The panel met virtually on 26 October 2020 with contribution and attendance from 16 statisticians from 14 organisations. Participants critically appraised the first draft of the extension in advance of the meeting in preparation of wider discussion with the group. Considerable discussion centred on the level of detail required from the guidelines and areas that required expansion or clarification. Comments were received from meeting attendees, and a further five statisticians who were unable to attend the meeting. Consensus was reached at this meeting regarding several areas for inclusion of content and recommendations. After incorporation of comments, attendees reviewed and provided feedback before finalising the draft guidance extension for piloting within CTUs.

Piloting of the early phase trial extension

After the expert review meeting, the guidelines extension was updated and piloted at six CTUs in the UK. The aim of the pilot was to ensure the guidance extension produced was fit for purpose, was appropriate to the needs of statisticians writing early phase clinical trial SAPs, and to identify any items requiring further clarification. The pilot was conducted between December 2020 to March 2021 whereby participating CTUs were invited to give formal feedback via email. Piloting covered both phase I and phase II clinical trial designs, and different disease areas. Feedback was universally positive, with minimal amendments (improved wording and clarifications) made to the guidelines extension, which were then finalised.

Ethics

Consistent with the development of the original SAP guidance, ethical approval was not sought for the distribution of surveys; instead, consent to take part was indicated by survey participation.

Early phase extension to existing SAP guidance

The resulting recommendations for the extension to existing SAP content guidance for early phase clinical trials are presented in table 1 (and supplementary checklist 1). Of 55 items proposed in the original SAP content guidance,1 30 items have remained unchanged, 25 items have been modified to better reflect early phase clinical trials, and a further 11 new items have been proposed. Substantial modifications and new items include:

Table 1

Extension of content guidance for statistical analysis plans (SAP) from early phase clinical trials

View this table:
  • Increased details regarding statistical design methodology, and model choice where appropriate

  • Update of outcome definitions to include definition of estimands in line with the principles outlined in ICH E9 (R1)
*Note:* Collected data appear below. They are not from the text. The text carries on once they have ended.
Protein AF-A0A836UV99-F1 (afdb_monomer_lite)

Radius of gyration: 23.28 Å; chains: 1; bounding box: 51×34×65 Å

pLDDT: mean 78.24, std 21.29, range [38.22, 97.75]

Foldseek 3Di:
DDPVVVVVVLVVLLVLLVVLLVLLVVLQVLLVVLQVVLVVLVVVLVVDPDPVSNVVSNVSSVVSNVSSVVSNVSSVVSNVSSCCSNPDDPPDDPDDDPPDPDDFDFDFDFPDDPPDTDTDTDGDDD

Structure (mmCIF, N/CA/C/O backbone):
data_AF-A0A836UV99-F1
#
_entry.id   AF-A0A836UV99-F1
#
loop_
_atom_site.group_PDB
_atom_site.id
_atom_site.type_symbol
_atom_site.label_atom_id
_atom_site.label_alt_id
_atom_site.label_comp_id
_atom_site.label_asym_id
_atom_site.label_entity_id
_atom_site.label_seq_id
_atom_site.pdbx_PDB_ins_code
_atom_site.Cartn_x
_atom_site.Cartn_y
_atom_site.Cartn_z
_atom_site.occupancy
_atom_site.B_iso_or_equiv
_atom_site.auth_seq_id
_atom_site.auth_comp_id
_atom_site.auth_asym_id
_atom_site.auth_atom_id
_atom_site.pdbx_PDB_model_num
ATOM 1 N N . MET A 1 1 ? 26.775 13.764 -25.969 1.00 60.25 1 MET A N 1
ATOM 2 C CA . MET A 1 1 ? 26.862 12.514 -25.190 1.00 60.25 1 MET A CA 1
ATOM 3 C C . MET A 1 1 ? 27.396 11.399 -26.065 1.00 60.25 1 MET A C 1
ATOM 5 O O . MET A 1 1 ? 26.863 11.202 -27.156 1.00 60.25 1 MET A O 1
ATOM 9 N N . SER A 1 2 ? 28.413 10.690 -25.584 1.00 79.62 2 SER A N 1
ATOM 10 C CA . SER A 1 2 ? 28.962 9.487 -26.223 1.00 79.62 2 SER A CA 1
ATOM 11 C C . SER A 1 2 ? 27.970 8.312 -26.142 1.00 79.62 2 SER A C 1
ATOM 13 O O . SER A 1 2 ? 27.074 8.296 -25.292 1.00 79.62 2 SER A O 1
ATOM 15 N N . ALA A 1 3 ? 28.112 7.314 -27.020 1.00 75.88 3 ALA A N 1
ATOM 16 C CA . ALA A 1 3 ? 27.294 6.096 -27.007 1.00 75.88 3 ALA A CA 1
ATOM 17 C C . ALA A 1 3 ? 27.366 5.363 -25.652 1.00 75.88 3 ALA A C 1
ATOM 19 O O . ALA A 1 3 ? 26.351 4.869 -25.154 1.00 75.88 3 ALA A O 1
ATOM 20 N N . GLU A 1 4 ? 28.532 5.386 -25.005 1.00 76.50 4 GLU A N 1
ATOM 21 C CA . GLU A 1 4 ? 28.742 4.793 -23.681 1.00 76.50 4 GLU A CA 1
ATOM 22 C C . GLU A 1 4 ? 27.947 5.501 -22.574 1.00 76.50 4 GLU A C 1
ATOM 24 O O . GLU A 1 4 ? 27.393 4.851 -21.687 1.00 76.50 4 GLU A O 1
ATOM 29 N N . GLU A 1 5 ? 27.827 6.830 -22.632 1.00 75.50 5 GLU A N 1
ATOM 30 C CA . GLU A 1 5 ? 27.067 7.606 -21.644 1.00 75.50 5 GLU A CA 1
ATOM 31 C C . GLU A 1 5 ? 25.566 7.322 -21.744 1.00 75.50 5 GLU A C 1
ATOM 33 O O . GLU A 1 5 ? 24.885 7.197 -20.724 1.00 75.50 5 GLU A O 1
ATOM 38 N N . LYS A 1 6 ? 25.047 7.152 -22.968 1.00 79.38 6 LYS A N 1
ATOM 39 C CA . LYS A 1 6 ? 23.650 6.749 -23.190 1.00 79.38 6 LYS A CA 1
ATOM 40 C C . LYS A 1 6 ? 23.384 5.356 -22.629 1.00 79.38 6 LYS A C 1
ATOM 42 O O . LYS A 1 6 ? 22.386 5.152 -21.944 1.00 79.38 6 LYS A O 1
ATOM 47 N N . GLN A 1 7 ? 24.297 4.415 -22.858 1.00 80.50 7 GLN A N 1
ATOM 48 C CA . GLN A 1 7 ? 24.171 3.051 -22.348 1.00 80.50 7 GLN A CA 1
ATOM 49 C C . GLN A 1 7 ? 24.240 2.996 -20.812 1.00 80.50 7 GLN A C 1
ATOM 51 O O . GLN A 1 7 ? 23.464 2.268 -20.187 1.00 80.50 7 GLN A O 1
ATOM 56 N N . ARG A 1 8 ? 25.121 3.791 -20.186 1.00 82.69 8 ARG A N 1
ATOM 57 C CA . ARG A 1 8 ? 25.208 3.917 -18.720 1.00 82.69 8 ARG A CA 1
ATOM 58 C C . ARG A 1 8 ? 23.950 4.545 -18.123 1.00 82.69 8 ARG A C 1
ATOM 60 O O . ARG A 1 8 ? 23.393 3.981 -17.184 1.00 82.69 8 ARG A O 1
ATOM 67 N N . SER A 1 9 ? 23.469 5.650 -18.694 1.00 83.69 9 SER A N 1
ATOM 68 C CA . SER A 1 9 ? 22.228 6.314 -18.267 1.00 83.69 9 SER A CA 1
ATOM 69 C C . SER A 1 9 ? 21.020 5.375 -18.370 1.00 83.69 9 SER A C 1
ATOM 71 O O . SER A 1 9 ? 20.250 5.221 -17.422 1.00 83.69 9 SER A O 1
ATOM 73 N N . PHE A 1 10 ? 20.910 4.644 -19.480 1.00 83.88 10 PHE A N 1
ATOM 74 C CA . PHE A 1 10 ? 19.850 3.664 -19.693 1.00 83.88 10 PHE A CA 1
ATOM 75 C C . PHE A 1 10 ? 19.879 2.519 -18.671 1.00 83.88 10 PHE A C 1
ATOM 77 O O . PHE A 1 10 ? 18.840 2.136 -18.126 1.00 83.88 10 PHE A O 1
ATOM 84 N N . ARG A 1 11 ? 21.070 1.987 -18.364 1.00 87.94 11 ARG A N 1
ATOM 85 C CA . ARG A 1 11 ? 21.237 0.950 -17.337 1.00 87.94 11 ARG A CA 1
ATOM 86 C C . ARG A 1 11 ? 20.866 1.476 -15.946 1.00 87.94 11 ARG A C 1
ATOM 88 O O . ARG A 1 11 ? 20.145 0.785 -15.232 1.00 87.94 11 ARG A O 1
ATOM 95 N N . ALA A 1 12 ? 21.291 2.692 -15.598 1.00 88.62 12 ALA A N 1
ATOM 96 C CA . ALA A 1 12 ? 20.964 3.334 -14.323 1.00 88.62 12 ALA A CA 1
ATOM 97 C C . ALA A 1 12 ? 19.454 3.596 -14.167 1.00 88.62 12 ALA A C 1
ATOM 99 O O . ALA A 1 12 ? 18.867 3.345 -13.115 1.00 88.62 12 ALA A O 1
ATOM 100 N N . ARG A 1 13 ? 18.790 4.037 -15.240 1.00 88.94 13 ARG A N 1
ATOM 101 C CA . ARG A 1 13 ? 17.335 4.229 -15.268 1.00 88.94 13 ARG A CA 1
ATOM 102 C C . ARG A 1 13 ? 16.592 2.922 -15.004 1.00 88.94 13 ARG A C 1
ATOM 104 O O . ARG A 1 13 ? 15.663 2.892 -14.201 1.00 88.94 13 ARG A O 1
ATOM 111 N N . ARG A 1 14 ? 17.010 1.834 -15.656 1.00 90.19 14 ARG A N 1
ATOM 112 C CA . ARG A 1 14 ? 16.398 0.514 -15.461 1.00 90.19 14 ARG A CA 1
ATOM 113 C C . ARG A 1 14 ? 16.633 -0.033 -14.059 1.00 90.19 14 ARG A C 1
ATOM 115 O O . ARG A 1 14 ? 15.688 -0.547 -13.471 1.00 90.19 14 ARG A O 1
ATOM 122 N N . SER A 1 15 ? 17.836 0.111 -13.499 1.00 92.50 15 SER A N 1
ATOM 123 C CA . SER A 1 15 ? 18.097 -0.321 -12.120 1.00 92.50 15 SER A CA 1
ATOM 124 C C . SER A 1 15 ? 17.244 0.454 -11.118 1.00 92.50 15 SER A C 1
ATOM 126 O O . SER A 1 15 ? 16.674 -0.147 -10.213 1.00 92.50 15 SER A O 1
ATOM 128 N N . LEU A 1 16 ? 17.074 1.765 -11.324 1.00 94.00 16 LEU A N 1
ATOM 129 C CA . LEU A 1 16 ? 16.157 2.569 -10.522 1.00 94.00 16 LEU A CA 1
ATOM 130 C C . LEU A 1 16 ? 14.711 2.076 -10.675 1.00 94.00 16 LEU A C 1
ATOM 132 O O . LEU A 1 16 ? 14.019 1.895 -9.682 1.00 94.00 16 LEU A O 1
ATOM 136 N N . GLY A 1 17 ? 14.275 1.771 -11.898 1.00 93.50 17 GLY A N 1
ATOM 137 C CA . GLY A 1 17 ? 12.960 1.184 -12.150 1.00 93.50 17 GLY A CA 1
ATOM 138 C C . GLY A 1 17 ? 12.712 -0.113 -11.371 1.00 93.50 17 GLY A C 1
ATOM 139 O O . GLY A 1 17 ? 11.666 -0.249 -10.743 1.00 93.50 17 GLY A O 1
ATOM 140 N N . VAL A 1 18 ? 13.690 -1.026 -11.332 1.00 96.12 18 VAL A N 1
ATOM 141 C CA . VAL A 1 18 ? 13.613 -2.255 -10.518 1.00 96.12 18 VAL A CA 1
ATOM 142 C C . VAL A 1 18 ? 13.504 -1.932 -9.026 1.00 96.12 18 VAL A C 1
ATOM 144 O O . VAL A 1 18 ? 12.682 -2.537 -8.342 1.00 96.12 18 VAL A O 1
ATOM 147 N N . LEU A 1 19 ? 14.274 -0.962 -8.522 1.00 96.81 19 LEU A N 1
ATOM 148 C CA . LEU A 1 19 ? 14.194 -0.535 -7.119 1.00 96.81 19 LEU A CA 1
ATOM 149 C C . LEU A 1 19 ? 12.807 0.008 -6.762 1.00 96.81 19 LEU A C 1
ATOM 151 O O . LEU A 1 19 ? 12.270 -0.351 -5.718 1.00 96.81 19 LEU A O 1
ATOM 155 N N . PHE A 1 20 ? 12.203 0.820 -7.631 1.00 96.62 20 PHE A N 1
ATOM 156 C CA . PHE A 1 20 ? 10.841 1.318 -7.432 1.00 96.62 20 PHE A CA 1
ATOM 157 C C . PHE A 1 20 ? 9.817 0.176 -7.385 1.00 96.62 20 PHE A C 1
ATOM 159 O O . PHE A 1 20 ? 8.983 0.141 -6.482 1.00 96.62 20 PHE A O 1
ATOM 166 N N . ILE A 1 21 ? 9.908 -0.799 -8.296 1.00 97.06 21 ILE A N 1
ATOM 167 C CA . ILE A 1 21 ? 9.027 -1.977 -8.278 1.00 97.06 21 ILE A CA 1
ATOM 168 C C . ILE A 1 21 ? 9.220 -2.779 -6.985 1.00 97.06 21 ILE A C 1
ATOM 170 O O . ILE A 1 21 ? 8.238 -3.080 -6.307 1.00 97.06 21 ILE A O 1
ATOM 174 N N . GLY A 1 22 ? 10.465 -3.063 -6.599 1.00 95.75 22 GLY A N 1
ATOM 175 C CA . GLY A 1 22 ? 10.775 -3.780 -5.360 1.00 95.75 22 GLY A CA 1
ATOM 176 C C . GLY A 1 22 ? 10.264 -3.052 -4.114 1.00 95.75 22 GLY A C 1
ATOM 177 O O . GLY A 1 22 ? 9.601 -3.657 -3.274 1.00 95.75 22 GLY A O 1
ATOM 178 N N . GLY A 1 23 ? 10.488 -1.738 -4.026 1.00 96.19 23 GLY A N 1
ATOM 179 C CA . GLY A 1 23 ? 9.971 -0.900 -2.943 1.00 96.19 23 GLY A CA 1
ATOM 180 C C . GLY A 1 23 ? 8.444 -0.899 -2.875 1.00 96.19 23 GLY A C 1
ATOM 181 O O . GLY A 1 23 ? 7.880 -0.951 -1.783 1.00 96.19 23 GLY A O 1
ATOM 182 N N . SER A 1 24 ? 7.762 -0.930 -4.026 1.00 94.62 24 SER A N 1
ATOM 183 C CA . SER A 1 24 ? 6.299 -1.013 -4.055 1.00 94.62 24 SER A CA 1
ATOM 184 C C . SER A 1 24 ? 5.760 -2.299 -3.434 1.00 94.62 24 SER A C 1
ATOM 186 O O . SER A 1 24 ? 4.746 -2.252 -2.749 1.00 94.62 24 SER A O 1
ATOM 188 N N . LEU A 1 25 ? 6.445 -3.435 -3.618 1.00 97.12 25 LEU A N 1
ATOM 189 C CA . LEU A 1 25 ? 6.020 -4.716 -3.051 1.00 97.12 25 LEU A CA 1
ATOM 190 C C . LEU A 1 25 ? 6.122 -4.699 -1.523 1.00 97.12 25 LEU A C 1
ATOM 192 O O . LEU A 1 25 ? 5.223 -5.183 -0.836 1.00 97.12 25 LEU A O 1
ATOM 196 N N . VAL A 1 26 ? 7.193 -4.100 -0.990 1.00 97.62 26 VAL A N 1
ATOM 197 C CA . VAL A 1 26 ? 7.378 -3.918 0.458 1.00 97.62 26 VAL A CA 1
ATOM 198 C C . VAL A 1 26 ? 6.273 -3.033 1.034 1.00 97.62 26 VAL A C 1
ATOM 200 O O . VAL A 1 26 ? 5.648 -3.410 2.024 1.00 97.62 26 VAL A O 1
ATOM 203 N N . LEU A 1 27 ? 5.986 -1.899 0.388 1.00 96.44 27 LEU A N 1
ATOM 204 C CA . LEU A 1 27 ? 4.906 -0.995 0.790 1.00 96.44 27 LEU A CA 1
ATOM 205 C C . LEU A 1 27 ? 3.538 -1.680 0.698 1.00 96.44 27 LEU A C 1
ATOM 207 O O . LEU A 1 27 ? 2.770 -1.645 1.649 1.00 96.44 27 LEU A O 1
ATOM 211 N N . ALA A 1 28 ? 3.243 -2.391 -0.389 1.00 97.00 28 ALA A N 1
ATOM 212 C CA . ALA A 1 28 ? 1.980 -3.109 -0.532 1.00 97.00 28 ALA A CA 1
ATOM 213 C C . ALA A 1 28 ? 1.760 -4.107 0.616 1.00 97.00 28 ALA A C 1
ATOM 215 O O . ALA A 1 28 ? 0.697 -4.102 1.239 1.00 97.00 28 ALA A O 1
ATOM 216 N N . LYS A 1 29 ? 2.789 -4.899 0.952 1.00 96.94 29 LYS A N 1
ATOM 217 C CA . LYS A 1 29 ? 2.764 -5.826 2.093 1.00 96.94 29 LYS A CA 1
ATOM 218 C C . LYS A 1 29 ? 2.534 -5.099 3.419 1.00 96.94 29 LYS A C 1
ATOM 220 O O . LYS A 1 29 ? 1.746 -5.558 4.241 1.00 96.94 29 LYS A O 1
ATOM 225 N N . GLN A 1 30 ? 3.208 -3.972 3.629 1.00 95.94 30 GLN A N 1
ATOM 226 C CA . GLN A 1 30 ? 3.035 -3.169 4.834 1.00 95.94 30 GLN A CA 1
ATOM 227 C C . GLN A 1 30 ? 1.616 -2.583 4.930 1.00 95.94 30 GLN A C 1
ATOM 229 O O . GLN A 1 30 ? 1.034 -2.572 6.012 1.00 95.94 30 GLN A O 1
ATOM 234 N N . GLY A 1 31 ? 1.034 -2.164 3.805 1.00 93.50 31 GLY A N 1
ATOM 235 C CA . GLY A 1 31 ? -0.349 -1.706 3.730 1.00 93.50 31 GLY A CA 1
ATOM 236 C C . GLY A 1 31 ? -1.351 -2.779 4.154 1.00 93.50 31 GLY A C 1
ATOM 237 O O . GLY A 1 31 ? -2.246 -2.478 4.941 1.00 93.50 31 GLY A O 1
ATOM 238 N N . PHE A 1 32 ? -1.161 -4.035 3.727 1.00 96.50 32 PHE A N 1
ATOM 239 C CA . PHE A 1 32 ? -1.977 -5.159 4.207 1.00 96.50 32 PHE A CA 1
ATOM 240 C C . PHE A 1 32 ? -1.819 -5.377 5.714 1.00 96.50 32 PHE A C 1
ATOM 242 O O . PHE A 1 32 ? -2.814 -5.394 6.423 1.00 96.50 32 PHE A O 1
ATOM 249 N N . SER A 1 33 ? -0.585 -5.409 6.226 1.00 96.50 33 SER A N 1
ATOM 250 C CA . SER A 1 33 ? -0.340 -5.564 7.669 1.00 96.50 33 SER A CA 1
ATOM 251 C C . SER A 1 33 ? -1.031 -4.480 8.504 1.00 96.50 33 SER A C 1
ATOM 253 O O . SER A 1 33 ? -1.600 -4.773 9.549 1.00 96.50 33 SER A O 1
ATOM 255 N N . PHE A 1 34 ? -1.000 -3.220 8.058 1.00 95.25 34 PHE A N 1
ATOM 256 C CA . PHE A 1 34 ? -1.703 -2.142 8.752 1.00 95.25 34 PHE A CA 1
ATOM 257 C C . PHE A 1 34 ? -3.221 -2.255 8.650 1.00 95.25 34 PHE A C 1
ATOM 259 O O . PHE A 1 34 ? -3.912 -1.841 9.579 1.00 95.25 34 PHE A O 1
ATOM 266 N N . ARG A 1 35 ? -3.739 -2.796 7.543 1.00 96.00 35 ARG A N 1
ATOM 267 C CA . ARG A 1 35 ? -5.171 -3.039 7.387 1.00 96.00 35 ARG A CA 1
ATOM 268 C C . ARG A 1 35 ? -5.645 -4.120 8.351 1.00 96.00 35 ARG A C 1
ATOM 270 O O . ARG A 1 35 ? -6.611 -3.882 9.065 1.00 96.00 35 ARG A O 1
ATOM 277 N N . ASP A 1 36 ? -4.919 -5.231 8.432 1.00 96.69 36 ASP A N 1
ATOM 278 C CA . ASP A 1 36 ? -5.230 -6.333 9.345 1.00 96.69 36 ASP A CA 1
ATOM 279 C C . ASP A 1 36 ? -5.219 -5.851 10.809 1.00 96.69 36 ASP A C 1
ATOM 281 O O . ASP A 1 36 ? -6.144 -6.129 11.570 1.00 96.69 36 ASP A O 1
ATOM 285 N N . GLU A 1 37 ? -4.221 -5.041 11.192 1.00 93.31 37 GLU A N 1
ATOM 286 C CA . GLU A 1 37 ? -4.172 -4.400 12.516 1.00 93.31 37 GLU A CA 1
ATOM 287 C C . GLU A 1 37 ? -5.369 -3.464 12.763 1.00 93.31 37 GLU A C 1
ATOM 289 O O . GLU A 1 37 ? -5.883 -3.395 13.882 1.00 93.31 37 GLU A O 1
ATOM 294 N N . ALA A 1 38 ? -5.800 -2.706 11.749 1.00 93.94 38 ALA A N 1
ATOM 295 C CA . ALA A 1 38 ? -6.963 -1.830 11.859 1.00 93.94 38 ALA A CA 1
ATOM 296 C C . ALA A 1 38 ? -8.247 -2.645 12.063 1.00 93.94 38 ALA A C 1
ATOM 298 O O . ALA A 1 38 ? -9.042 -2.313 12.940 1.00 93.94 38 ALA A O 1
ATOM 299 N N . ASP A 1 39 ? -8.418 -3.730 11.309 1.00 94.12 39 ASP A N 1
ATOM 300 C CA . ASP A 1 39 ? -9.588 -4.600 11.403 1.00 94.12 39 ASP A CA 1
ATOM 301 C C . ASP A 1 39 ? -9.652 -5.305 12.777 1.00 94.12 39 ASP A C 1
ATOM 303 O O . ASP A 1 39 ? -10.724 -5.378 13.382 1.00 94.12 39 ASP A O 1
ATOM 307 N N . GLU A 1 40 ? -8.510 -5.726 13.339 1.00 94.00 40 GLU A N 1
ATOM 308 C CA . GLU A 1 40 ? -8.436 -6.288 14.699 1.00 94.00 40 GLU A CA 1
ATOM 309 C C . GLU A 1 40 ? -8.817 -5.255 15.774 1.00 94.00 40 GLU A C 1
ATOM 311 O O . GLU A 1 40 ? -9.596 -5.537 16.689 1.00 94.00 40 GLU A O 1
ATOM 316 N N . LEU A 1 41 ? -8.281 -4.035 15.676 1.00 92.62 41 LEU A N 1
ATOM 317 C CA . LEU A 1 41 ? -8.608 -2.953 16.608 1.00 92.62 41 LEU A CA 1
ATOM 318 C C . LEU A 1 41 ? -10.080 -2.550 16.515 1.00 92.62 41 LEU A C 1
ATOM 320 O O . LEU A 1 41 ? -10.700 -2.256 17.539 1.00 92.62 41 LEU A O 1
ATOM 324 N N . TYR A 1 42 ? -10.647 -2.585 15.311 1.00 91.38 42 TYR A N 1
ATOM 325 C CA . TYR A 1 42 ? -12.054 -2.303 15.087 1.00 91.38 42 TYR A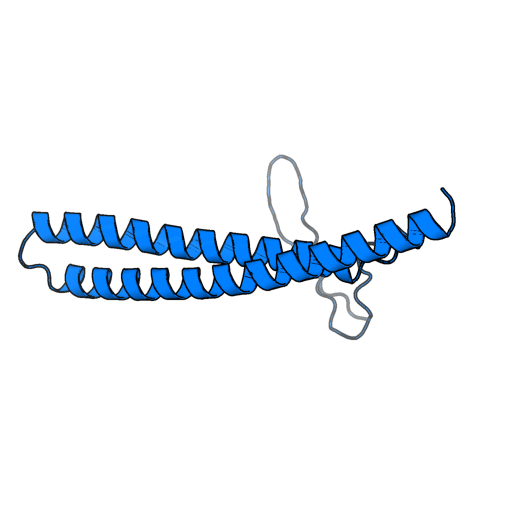 CA 1
ATOM 326 C C . TYR A 1 42 ? -12.962 -3.390 15.670 1.00 91.38 42 TYR A C 1
ATOM 328 O O . TYR A 1 42 ? -14.012 -3.074 16.230 1.00 91.38 42 TYR A O 1
ATOM 336 N N . ALA A 1 43 ? -12.559 -4.661 15.592 1.00 93.31 43 ALA A N 1
ATOM 337 C CA . ALA A 1 43 ? -13.271 -5.751 16.254 1.00 93.31 43 ALA A CA 1
ATOM 338 C C . ALA A 1 43 ? -13.313 -5.537 17.777 1.00 93.31 43 ALA A C 1
ATOM 340 O O . ALA A 1 43 ? -14.394 -5.546 18.359 1.00 93.31 43 ALA A O 1
ATOM 341 N N . LYS A 1 44 ? -12.171 -5.206 18.397 1.00 91.94 44 LYS A N 1
ATOM 342 C CA . LYS A 1 44 ? -12.101 -4.880 19.835 1.00 91.94 44 LYS A CA 1
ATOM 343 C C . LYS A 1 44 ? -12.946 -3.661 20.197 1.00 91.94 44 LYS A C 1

  • Inclusion of simulation reports incorporating operating characteristics, to justify statistical design or sample size where applicable

  • Inclusion of code required for novel methodology

  • Inclusion of dose transition pathways, where appropriate

  • Amendments to wording to be more neutral to both frequentist and bayesian methodology, to reflect that some early phase clinical trials designs, particularly phase I, are underpinned by bayesian methods.

Minor changes were made to items including updates to the descriptions to ensure pertinence to early phase clinical trials. Items with no comments in the “Recommended early phase clinical trials extension” column in table 1 (and supplementary checklist 1) indicates that the original item is appropriate and covers the necessary content for early phase clinical trials. An elaboration of each item within the extension guidelines is included in appendix 5, with example text covering various early phase clinical trial designs and disease areas. These examples are intended to be illustrative and are not an endorsement of the methods described.

Discussion

Critical appraisal of clinical trials is only possible if their design, conduct, and analysis are predefined thoroughly and clearly described. Planned trial analyses must be suitably predefined, typically in an SAP. Predefinition of analyses increases the credibility of results by minimising the opportunity of making data driven decisions, or by selecting estimands or methodology to produce a more positive trial outcome. With increased focus on transparency and concerns regarding reproducibility of results alongside the ability to reconstruct clinical trial design and analyses, guidance has been produced for the prospective reporting of SAPs for randomised controlled trials,33 which advocates that SAPs should be made publicly available. However, this guidance has generally focused on late phase clinical trials and the needs of early phase clinical trials have not explicitly been considered, acknowledging the need for extensions.1 The absence of transparency for early phase clinical trials and guidance tailored to these designs could result in biased results, which could in turn misinform decision making in clinical development. This SAP guidance extension has been developed to enable statisticians, triallists, and clinical investigators conducting early phase clinical trials to produce clear and relevant SAPs for those clinical trials. The desired outcome is that these clinical trials would be run with increased transparency and increase the likelihood of accurate conclusions.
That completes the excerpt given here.